Para tanto, alega nos termos conclusivos que constam de fls. , e, em síntese, entende que a decisão “a quo” peca por de erro de julgamento quanto à aplicação do direito, impondo-se a sua anulação e isto porque não se mostram fundamentados os critérios que contribuíram para o agravamento das coimas aplicadas; a fixação de uma pena única que resulta da soma aritmética das várias punições não é proporcional à culpa da recorrente, sendo tal fixação da pena única desproporcionada por excesso; mostrar-se violado o disposto no artigo 26º do RGIT ao fixar uma coima única, por violação dos princípios da certeza e segurança jurídicos (artigo 2º da CRP) e o princípio da culpa por desproporcional face à conduta continuada. Pede, a final, a revogação da decisão na parte afectada pelo presente recurso.

2 – Não houve Resposta.

3 – Da análise da matéria controvertida entendemos que o presente recurso deverá improceder.

De facto, face ao conteúdo dos autos, nomeadamente dos pontos assentes no probatório, que não foi questionado, por outro caminho não era de enveredar.

A douta decisão recorrida mostra-se, quanto a nós, correcta. Fez correcta interpretação dos factos e correcta se mostra a sua subsunção jurídica, mostrando-se devidamente fundamentada, não padecendo de qualquer vício de falta de fundamentação, e apoiada em pertinente jurisprudência e doutrina que, a propósito, cita, não sendo passível de quaisquer censuras.

O montante da coima aplicada resulta do cúmulo jurídico operado, pois as sanções aplicadas às contra-ordenações em concurso são sempre objecto de cúmulo material nos termos que decorrem do artigo 25º do RGIT.

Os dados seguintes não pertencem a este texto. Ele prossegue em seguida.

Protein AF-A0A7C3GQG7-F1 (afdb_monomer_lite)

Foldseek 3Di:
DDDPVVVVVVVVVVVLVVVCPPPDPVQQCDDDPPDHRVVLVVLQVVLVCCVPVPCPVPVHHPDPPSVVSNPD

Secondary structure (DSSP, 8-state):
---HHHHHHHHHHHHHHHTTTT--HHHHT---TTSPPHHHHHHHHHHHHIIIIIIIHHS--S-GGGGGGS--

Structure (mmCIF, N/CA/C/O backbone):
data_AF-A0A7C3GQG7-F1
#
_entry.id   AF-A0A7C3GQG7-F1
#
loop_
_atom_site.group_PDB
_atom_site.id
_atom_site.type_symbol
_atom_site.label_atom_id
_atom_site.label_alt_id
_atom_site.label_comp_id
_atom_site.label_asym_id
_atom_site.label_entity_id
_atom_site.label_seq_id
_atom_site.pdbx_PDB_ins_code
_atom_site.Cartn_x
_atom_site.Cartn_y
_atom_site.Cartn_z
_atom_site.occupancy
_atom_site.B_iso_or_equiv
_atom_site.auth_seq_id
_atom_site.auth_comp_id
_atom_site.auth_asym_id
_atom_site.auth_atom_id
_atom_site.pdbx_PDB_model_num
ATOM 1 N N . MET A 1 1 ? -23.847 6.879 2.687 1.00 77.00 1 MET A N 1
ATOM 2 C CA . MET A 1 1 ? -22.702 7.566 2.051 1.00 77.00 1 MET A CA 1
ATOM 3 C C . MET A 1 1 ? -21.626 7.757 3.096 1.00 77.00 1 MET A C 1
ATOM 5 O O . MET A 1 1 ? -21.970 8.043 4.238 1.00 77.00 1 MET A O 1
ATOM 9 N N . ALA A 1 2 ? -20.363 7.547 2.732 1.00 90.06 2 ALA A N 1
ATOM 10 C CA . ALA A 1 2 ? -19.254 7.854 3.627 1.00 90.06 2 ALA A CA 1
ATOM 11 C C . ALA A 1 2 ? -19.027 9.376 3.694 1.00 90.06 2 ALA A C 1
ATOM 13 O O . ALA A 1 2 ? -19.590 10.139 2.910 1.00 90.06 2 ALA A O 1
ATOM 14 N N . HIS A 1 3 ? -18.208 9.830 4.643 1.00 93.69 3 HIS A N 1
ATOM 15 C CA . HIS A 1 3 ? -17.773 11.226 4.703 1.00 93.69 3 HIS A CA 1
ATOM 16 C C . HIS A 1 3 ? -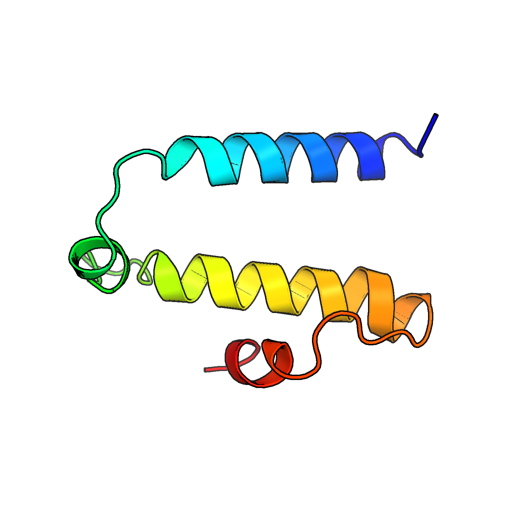16.973 11.605 3.438 1.00 93.69 3 HIS A C 1
ATOM 18 O O . HIS A 1 3 ? -16.231 10.775 2.918 1.00 93.69 3 HIS A O 1
ATOM 24 N N . LYS A 1 4 ? -17.050 12.859 2.965 1.00 96.12 4 LYS A N 1
ATOM 25 C CA . LYS A 1 4 ? -16.418 13.287 1.696 1.00 96.12 4 LYS A CA 1
ATOM 26 C C . LYS A 1 4 ? -14.913 13.024 1.613 1.00 96.12 4 LYS A C 1
ATOM 28 O O . LYS A 1 4 ? -14.427 12.616 0.565 1.00 96.12 4 LYS A O 1
ATOM 33 N N . ILE A 1 5 ? -14.192 13.174 2.722 1.00 93.12 5 ILE A N 1
ATOM 34 C CA . ILE A 1 5 ? -12.755 12.850 2.785 1.00 93.12 5 ILE A CA 1
ATOM 35 C C . ILE A 1 5 ? -12.508 11.344 2.581 1.00 93.12 5 ILE A C 1
ATOM 37 O O . ILE A 1 5 ? -11.540 10.959 1.936 1.00 93.12 5 ILE A O 1
ATOM 41 N N . VAL A 1 6 ? -13.401 10.480 3.071 1.00 91.88 6 VAL A N 1
ATOM 42 C CA . VAL A 1 6 ? -13.297 9.027 2.862 1.00 91.88 6 VAL A CA 1
ATOM 43 C C . VAL A 1 6 ? -13.541 8.679 1.393 1.00 91.88 6 VAL A C 1
ATOM 45 O O . VAL A 1 6 ? -12.804 7.879 0.825 1.00 91.88 6 VAL A O 1
ATOM 48 N N . GLU A 1 7 ? -14.517 9.327 0.751 1.00 96.00 7 GLU A N 1
ATOM 49 C CA . GLU A 1 7 ? -14.762 9.164 -0.690 1.00 96.00 7 GLU A CA 1
ATOM 50 C C . GLU A 1 7 ? -13.543 9.602 -1.523 1.00 96.00 7 GLU A C 1
ATOM 52 O O . GLU A 1 7 ? -13.150 8.903 -2.457 1.00 96.00 7 GLU A O 1
ATOM 57 N N . GLN A 1 8 ? -12.894 10.712 -1.152 1.00 96.06 8 GLN A N 1
ATOM 58 C CA . GLN A 1 8 ? -11.657 11.175 -1.791 1.00 96.06 8 GLN A CA 1
ATOM 59 C C . GLN A 1 8 ? -10.503 10.181 -1.625 1.00 96.06 8 GLN A C 1
ATOM 61 O O . GLN A 1 8 ? -9.783 9.928 -2.589 1.00 96.06 8 GLN A O 1
ATOM 66 N N . LEU A 1 9 ? -10.339 9.590 -0.437 1.00 93.56 9 LEU A N 1
ATOM 67 C CA . LEU A 1 9 ? -9.318 8.566 -0.193 1.00 93.56 9 LEU A CA 1
ATOM 68 C C . LEU A 1 9 ? -9.551 7.320 -1.052 1.00 93.56 9 LEU A C 1
ATOM 70 O O . LEU A 1 9 ? -8.609 6.808 -1.655 1.00 93.56 9 LEU A O 1
ATOM 74 N N . TRP A 1 10 ? -10.797 6.851 -1.156 1.00 94.50 10 TRP A N 1
ATOM 75 C CA . TRP A 1 10 ? -11.133 5.715 -2.018 1.00 94.50 10 TRP A CA 1
ATOM 76 C C . TRP A 1 10 ? -10.850 6.006 -3.489 1.00 94.50 10 TRP A C 1
ATOM 78 O O . TRP A 1 10 ? -10.209 5.191 -4.151 1.00 94.50 10 TRP A O 1
ATOM 88 N N . PHE A 1 11 ? -11.248 7.182 -3.978 1.00 96.38 11 PHE A N 1
ATOM 89 C CA . PHE A 1 11 ? -10.945 7.606 -5.342 1.00 96.38 11 PHE A CA 1
ATOM 90 C C . PHE A 1 11 ? -9.433 7.679 -5.594 1.00 96.38 11 PHE A C 1
ATOM 92 O O . PHE A 1 11 ? -8.944 7.136 -6.584 1.00 96.38 11 PHE A O 1
ATOM 99 N N . ALA A 1 12 ? -8.679 8.312 -4.690 1.00 95.44 12 ALA A N 1
ATOM 100 C CA . ALA A 1 12 ? -7.230 8.435 -4.813 1.00 95.44 12 ALA A CA 1
ATOM 101 C C . ALA A 1 12 ? -6.555 7.057 -4.861 1.00 95.44 12 ALA A C 1
ATOM 103 O O . ALA A 1 12 ? -5.708 6.821 -5.722 1.00 95.44 12 ALA A O 1
ATOM 104 N N . ARG A 1 13 ? -6.978 6.123 -4.000 1.00 94.94 13 ARG A N 1
ATOM 105 C CA . ARG A 1 13 ? -6.476 4.745 -3.985 1.00 94.94 13 ARG A CA 1
ATOM 106 C C . ARG A 1 13 ? -6.779 4.008 -5.289 1.00 94.94 13 ARG A C 1
ATOM 108 O O . ARG A 1 13 ? -5.892 3.348 -5.823 1.00 94.94 13 ARG A O 1
ATOM 115 N N . GLU A 1 14 ? -7.999 4.120 -5.808 1.00 95.38 14 GLU A N 1
ATOM 116 C CA . GLU A 1 14 ? -8.388 3.490 -7.075 1.00 95.38 14 GLU A CA 1
ATOM 117 C C . GLU A 1 14 ? -7.540 4.020 -8.239 1.00 95.38 14 GLU A C 1
ATOM 119 O O . GLU A 1 14 ? -6.974 3.238 -9.005 1.00 95.38 14 GLU A O 1
ATOM 124 N N . LYS A 1 15 ? -7.386 5.348 -8.347 1.00 96.19 15 LYS A N 1
ATOM 125 C CA . LYS A 1 15 ? -6.570 5.955 -9.408 1.00 96.19 15 LYS A CA 1
ATOM 126 C C . LYS A 1 15 ? -5.101 5.598 -9.279 1.00 96.19 15 LYS A C 1
ATOM 128 O O . LYS A 1 15 ? -4.479 5.263 -10.286 1.00 96.19 15 LYS A O 1
ATOM 133 N N . TRP A 1 16 ? -4.579 5.565 -8.059 1.00 92.94 16 TRP A N 1
ATOM 134 C CA . TRP A 1 16 ? -3.217 5.118 -7.799 1.00 92.94 16 TRP A CA 1
ATOM 135 C C . TRP A 1 16 ? -2.979 3.677 -8.253 1.00 92.94 16 TRP A C 1
ATOM 137 O O . TRP A 1 16 ? -2.053 3.427 -9.017 1.00 92.94 16 TRP A O 1
ATOM 147 N N . GLN A 1 17 ? -3.856 2.741 -7.872 1.00 92.38 17 GLN A N 1
ATOM 148 C CA . GLN A 1 17 ? -3.752 1.342 -8.302 1.00 92.38 17 GLN A CA 1
ATOM 149 C C . GLN A 1 17 ? -3.859 1.198 -9.823 1.00 92.38 17 GLN A C 1
ATOM 151 O O . GLN A 1 17 ? -3.091 0.448 -10.423 1.00 92.38 17 GLN A O 1
ATOM 156 N N . SER A 1 18 ? -4.767 1.947 -10.459 1.00 94.94 18 SER A N 1
ATOM 157 C CA . SER A 1 18 ? -4.916 1.920 -11.918 1.00 94.94 18 SER A CA 1
ATOM 158 C C . SER A 1 18 ? -3.660 2.401 -12.654 1.00 94.94 18 SER A C 1
ATOM 160 O O . SER A 1 18 ? -3.338 1.871 -13.714 1.00 94.94 18 SER A O 1
ATOM 162 N N . GLY A 1 19 ? -2.906 3.339 -12.068 1.00 92.75 19 GLY A N 1
ATOM 163 C CA . GLY A 1 19 ? -1.652 3.850 -12.629 1.00 92.75 19 GLY A CA 1
ATOM 164 C C . GLY A 1 19 ? -0.526 2.814 -12.700 1.00 92.75 19 GLY A C 1
ATOM 165 O O . GLY A 1 19 ? 0.460 3.039 -13.395 1.00 92.75 19 GLY A O 1
ATOM 166 N N . TYR A 1 20 ? -0.672 1.675 -12.018 1.00 90.25 20 TYR A N 1
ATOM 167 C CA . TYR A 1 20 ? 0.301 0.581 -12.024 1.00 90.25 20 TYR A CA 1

Como vem salientado em anotação ao artigo 25º do RGIT, na 4ª ed., de Jorge L. de Sousa e Manuel Simas Santos, a págs. 291: “No regime de cúmulo material, a coima única a aplicar é a soma das coimas aplicadas a cada uma das contra-ordenações, não havendo lugar a qualquer redução.

A aplicação da regra do cúmulo material no âmbito das contra-ordenações tributárias, reconduzindo-se a um agravamento da coima global a aplicar pelo concurso em comparação com a cumulação de contra-ordenações comuns, justificar-se-á, eventualmente, pela importância fundamental para o funcionamento das instituições públicas que têm os créditos fiscais e as fortes razões de prevenção geral que a amplitude e frequência da prática de contra-ordenações tributárias faz sobressair.

Para fixar a coima única é necessário fixar, em primeiro lugar, as coimas concretas que seriam de aplicar a cada uma das infracções em concurso e, depois, somar todas as coimas, sendo a coima única a que resulta da soma de todas elas.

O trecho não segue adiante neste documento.